_DIRECTIONS FOR THIS TASK:_ Output only the lines of the entries that follow, starting at the one with "ATOM 43 C C" and running down to the one with "ATOM 72 N N", both included and unchanged.

(Saved entries)
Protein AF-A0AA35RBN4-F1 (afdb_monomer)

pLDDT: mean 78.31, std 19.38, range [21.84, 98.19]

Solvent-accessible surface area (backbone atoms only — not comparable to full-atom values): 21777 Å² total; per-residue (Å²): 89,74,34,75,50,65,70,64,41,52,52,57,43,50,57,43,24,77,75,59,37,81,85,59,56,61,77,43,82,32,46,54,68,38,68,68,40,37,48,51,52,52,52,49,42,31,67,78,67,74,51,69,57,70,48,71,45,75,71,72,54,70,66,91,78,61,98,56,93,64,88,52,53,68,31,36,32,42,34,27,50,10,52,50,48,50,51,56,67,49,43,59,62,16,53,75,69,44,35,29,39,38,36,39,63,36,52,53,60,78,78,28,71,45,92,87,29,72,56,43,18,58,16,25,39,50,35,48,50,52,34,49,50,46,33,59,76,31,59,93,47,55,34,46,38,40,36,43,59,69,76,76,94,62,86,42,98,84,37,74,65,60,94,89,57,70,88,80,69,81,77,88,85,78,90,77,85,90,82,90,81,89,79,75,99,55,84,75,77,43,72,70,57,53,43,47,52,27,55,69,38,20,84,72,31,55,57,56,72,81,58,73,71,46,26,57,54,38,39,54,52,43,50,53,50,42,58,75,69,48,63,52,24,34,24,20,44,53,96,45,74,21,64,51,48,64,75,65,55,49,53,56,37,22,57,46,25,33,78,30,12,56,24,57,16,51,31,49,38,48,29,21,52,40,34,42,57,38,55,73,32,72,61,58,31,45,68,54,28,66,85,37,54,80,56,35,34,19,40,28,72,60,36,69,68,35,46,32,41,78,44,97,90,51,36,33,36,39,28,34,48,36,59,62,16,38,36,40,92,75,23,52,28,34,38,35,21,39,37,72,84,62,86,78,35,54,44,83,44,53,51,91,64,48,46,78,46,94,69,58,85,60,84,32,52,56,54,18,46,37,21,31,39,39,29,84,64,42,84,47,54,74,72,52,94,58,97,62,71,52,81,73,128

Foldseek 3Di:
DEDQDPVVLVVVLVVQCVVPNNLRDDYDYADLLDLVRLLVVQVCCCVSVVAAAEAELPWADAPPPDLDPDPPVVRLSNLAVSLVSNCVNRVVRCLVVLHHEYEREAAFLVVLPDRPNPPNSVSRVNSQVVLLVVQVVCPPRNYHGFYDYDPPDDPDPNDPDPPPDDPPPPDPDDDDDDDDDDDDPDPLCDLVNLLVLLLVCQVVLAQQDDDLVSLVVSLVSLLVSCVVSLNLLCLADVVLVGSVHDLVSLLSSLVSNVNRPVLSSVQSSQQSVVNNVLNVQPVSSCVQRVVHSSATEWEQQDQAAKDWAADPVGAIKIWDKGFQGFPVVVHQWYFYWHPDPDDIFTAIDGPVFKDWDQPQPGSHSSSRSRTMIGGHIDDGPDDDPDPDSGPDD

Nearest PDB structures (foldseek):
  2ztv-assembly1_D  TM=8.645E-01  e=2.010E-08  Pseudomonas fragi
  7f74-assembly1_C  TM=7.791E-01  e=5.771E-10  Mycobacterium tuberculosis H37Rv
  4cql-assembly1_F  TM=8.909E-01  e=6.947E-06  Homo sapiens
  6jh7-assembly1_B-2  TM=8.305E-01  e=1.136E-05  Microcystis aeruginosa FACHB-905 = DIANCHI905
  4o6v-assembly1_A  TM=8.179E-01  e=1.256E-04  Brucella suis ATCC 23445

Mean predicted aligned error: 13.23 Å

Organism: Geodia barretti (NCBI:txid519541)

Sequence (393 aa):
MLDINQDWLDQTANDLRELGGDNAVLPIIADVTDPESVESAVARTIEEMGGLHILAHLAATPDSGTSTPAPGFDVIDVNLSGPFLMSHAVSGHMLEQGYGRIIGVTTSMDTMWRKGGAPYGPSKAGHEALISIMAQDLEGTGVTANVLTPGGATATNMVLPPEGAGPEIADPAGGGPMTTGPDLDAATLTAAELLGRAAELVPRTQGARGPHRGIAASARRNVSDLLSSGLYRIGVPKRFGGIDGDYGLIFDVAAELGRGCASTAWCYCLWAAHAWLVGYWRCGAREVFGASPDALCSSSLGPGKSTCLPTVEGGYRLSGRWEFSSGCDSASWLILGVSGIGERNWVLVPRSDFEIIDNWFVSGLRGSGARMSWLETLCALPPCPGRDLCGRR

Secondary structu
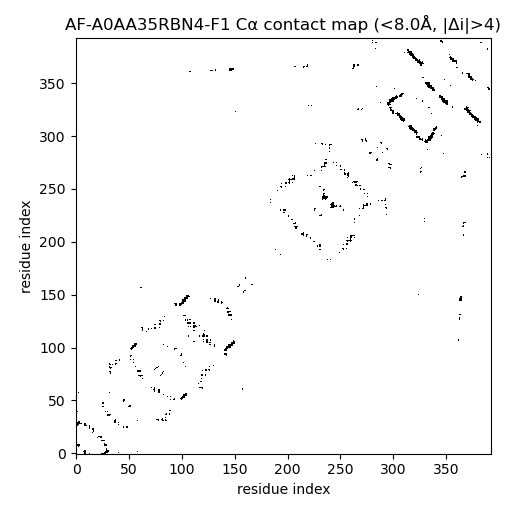re (DSSP, 8-state):
-EES-HHHHHHHHHHHHHHH-GGG---EE--TT-HHHHHHHHHHHHHHHS---EEEE---------SS----HHHHIIIIIHHHHHHHHHHHHHHHTT-EEEEEE---HHHHSSTT-TTHHHHHHHHHHHHHHHHHHTTTSSEEEEEE---S---BTTBPPPTT-------------------S------HHHHHHHHHHHTTT-PPPPSSHHHHHHHHHHHHHHHHHHTGGGGGS-GGGT-----HHHHHHHHHHHHTT-HHHHHHHHHHHHHHHHHHT-HHHHHHHHSS-TT--EEEE-S-TT-EEEE-TTSSEEEEEEEEEETTGGG-SEEEEEESSSSSSEEEEEEGGG-EEE-----SSSGGG--EEEEEEEEE--PPPSSS-SS---

InterPro domains:
  IPR002347 Short-chain dehydrogenase/reductase SDR [PF00106] (2-159)
  IPR009100 Acyl-CoA dehydrogenase/oxidase, N-terminal and middle domain superfamily [SSF56645] (214-370)
  IPR036291 NAD(P)-binding domain superfamily [SSF51735] (2-160)
  IPR037069 Acyl-CoA dehydrogenase/oxidase, N-terminal domain superfamily [G3DSA:1.10.540.10] (183-295)
  IPR046373 Acyl-CoA oxidase/dehydrogenase, middle domain superfamily [G3DSA:2.40.110.10] (299-377)

Structure (mmCIF, N/CA/C/O backbone):
data_AF-A0AA35RBN4-F1
#
_entry.id   AF-A0AA35RBN4-F1
#
loop
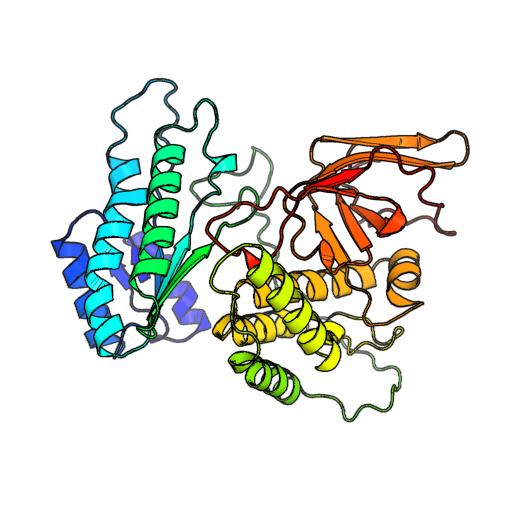_
_atom_site.group_PDB
_atom_site.id
_atom_site.type_symbol
_atom_site.label_atom_id
_atom_site.label_alt_id
_atom_site.label_comp_id
_atom_site.label_asym_id
_atom_site.label_entity_id
_atom_site.label_seq_id
_atom_site.pdbx_PDB_ins_code
_atom_site.Cartn_x
_atom_site.Cartn_y
_atom_site.Cartn_z
_atom_site.occupancy
_atom_site.B_iso_or_equiv
_atom_site.auth_seq_id
_atom_site.auth_comp_id
_atom_site.auth_asym_id
_atom_site.auth_atom_id
_atom_site.pdbx_PDB_model_num
ATOM 1 N N . MET A 1 1 ? -9.606 11.666 12.192 1.00 92.00 1 MET A N 1
ATOM 2 C CA . MET A 1 1 ? -8.229 12.085 11.849 1.00 92.00 1 MET A CA 1
ATOM 3 C C . MET A 1 1 ? -7.632 12.739 13.076 1.00 92.00 1 MET A C 1
ATOM 5 O O . MET A 1 1 ? -8.348 13.498 13.718 1.00 92.00 1 MET A O 1
ATOM 9 N N . LEU A 1 2 ? -6.389 12.401 13.417 1.00 95.06 2 LEU A N 1
ATOM 10 C CA . LEU A 1 2 ? -5.723 12.858 14.638 1.00 95.06 2 LEU A CA 1
ATOM 11 C C . LEU A 1 2 ? -4.453 13.624 14.271 1.00 95.06 2 LEU A C 1
ATOM 13 O O . LEU A 1 2 ? -3.703 13.146 13.423 1.00 95.06 2 LEU A O 1
ATOM 17 N N . ASP A 1 3 ? -4.217 14.759 14.920 1.00 92.94 3 ASP A N 1
ATOM 18 C CA . ASP A 1 3 ? -2.943 15.484 14.879 1.00 92.94 3 ASP A CA 1
ATOM 19 C C . ASP A 1 3 ? -2.795 16.313 16.167 1.00 92.94 3 ASP A C 1
ATOM 21 O O . ASP A 1 3 ? -3.793 16.644 16.806 1.00 92.94 3 ASP A O 1
ATOM 25 N N . ILE A 1 4 ? -1.570 16.659 16.557 1.00 92.00 4 ILE A N 1
ATOM 26 C CA . ILE A 1 4 ? -1.315 17.579 17.675 1.00 92.00 4 ILE A CA 1
ATOM 27 C C . ILE A 1 4 ? -1.371 19.048 17.217 1.00 92.00 4 ILE A C 1
ATOM 29 O O . ILE A 1 4 ? -1.568 19.955 18.026 1.00 92.00 4 ILE A O 1
ATOM 33 N N . ASN A 1 5 ? -1.204 19.297 15.915 1.00 91.75 5 ASN A N 1
ATOM 34 C CA . ASN A 1 5 ? -1.213 20.618 15.309 1.00 91.75 5 ASN A CA 1
ATOM 35 C C . ASN A 1 5 ? -2.608 20.970 14.768 1.00 91.75 5 ASN A C 1
ATOM 37 O O . ASN A 1 5 ? -3.067 20.408 13.773 1.00 91.75 5 ASN A O 1
ATOM 41 N N . GLN A 1 6 ? -3.251 21.954 15.399 1.00 92.44 6 GLN A N 1
ATOM 42 C CA . GLN A 1 6 ? -4.590 22.420 15.030 1.00 92.44 6 GLN A CA 1
ATOM 43 C C . GLN A 1 6 ? -4.676 22.948 13.600 1.00 92.44 6 GLN A C 1
ATOM 45 O O . GLN A 1 6 ? -5.588 22.569 12.870 1.00 92.44 6 GLN A O 1
ATOM 50 N N . ASP A 1 7 ? -3.715 23.764 13.176 1.00 91.81 7 ASP A N 1
ATOM 51 C CA . ASP A 1 7 ? -3.771 24.412 11.866 1.00 91.81 7 ASP A CA 1
ATOM 52 C C . ASP A 1 7 ? -3.672 23.378 10.732 1.00 91.81 7 ASP A C 1
ATOM 54 O O . ASP A 1 7 ? -4.406 23.446 9.745 1.00 91.81 7 ASP A O 1
ATOM 58 N N . TRP A 1 8 ? -2.789 22.383 10.881 1.00 90.25 8 TRP A N 1
ATOM 59 C CA . TRP A 1 8 ? -2.622 21.304 9.897 1.00 90.25 8 TRP A CA 1
ATOM 60 C C . TRP A 1 8 ? -3.828 20.368 9.857 1.00 90.25 8 TRP A C 1
ATOM 62 O O . TRP A 1 8 ? -4.247 19.927 8.778 1.00 90.25 8 TRP A O 1
ATOM 72 N N . LEU A 1 9 ? -4.393 20.084 11.031 1.00 93.06 9 LEU A N 1
ATOM 73 C CA . LEU A 1 9 ? -5.591 19.273 11.158 1.00 93.06 9 LEU A CA 1
ATOM 74 C C . LEU A 1 9 ? -6.783 19.948 10.474 1.00 93.06 9 LEU A C 1
ATOM 76 O O . LEU A 1 9 ? -7.487 19.290 9.708 1.00 93.06 9 LEU A O 1
ATOM 80 N N . ASP A 1 10 ? -6.982 21.246 10.706 1.00 93.44 10 ASP A N 1
ATOM 81 C CA . ASP A 1 10 ? -8.080 22.013 10.117 1.00 93.44 10 ASP A CA 1
ATOM 82 C C . ASP A 1 10 ? -7.938 22.133 8.604 1.00 93.44 10 ASP A C 1
ATOM 84 O O . ASP A 1 10 ? -8.919 21.944 7.883 1.00 93.44 10 ASP A O 1
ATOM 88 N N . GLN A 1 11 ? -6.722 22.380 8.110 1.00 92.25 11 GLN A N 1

_COMPLETED EXERCISE:_
ATOM 43 C C . GLN A 1 6 ? -4.676 22.948 13.600 1.00 92.44 6 GLN A C 1
ATOM 45 O O . GLN A 1 6 ? -5.588 22.569 12.870 1.00 92.44 6 GLN A O 1
ATOM 50 N N . ASP A 1 7 ? -3.715 23.764 13.176 1.00 91.81 7 ASP A N 1
ATOM 51 C CA . ASP A 1 7 ? -3.771 24.412 11.866 1.00 91.81 7 ASP A CA 1
ATOM 52 C C . ASP A 1 7 ? -3.672 23.378 10.732 1.00 91.81 7 ASP A C 1
ATOM 54 O O . ASP A 1 7 ? -4.406 23.446 9.745 1.00 91.81 7 ASP A O 1
ATOM 58 N N . TRP A 1 8 ? -2.789 22.383 10.881 1.00 90.25 8 TRP A N 1
ATOM 59 C CA . TRP A 1 8 ? -2.622 21.304 9.897 1.00 90.25 8 TRP A CA 1
ATOM 60 C C . TRP A 1 8 ? -3.828 20.368 9.857 1.00 90.25 8 TRP A C 1
ATOM 62 O O . TRP A 1 8 ? -4.247 19.927 8.778 1.00 90.25 8 TRP A O 1
ATOM 72 N N . LEU A 1 9 ? -4.393 20.084 11.031 1.00 93.06 9 LEU A N 1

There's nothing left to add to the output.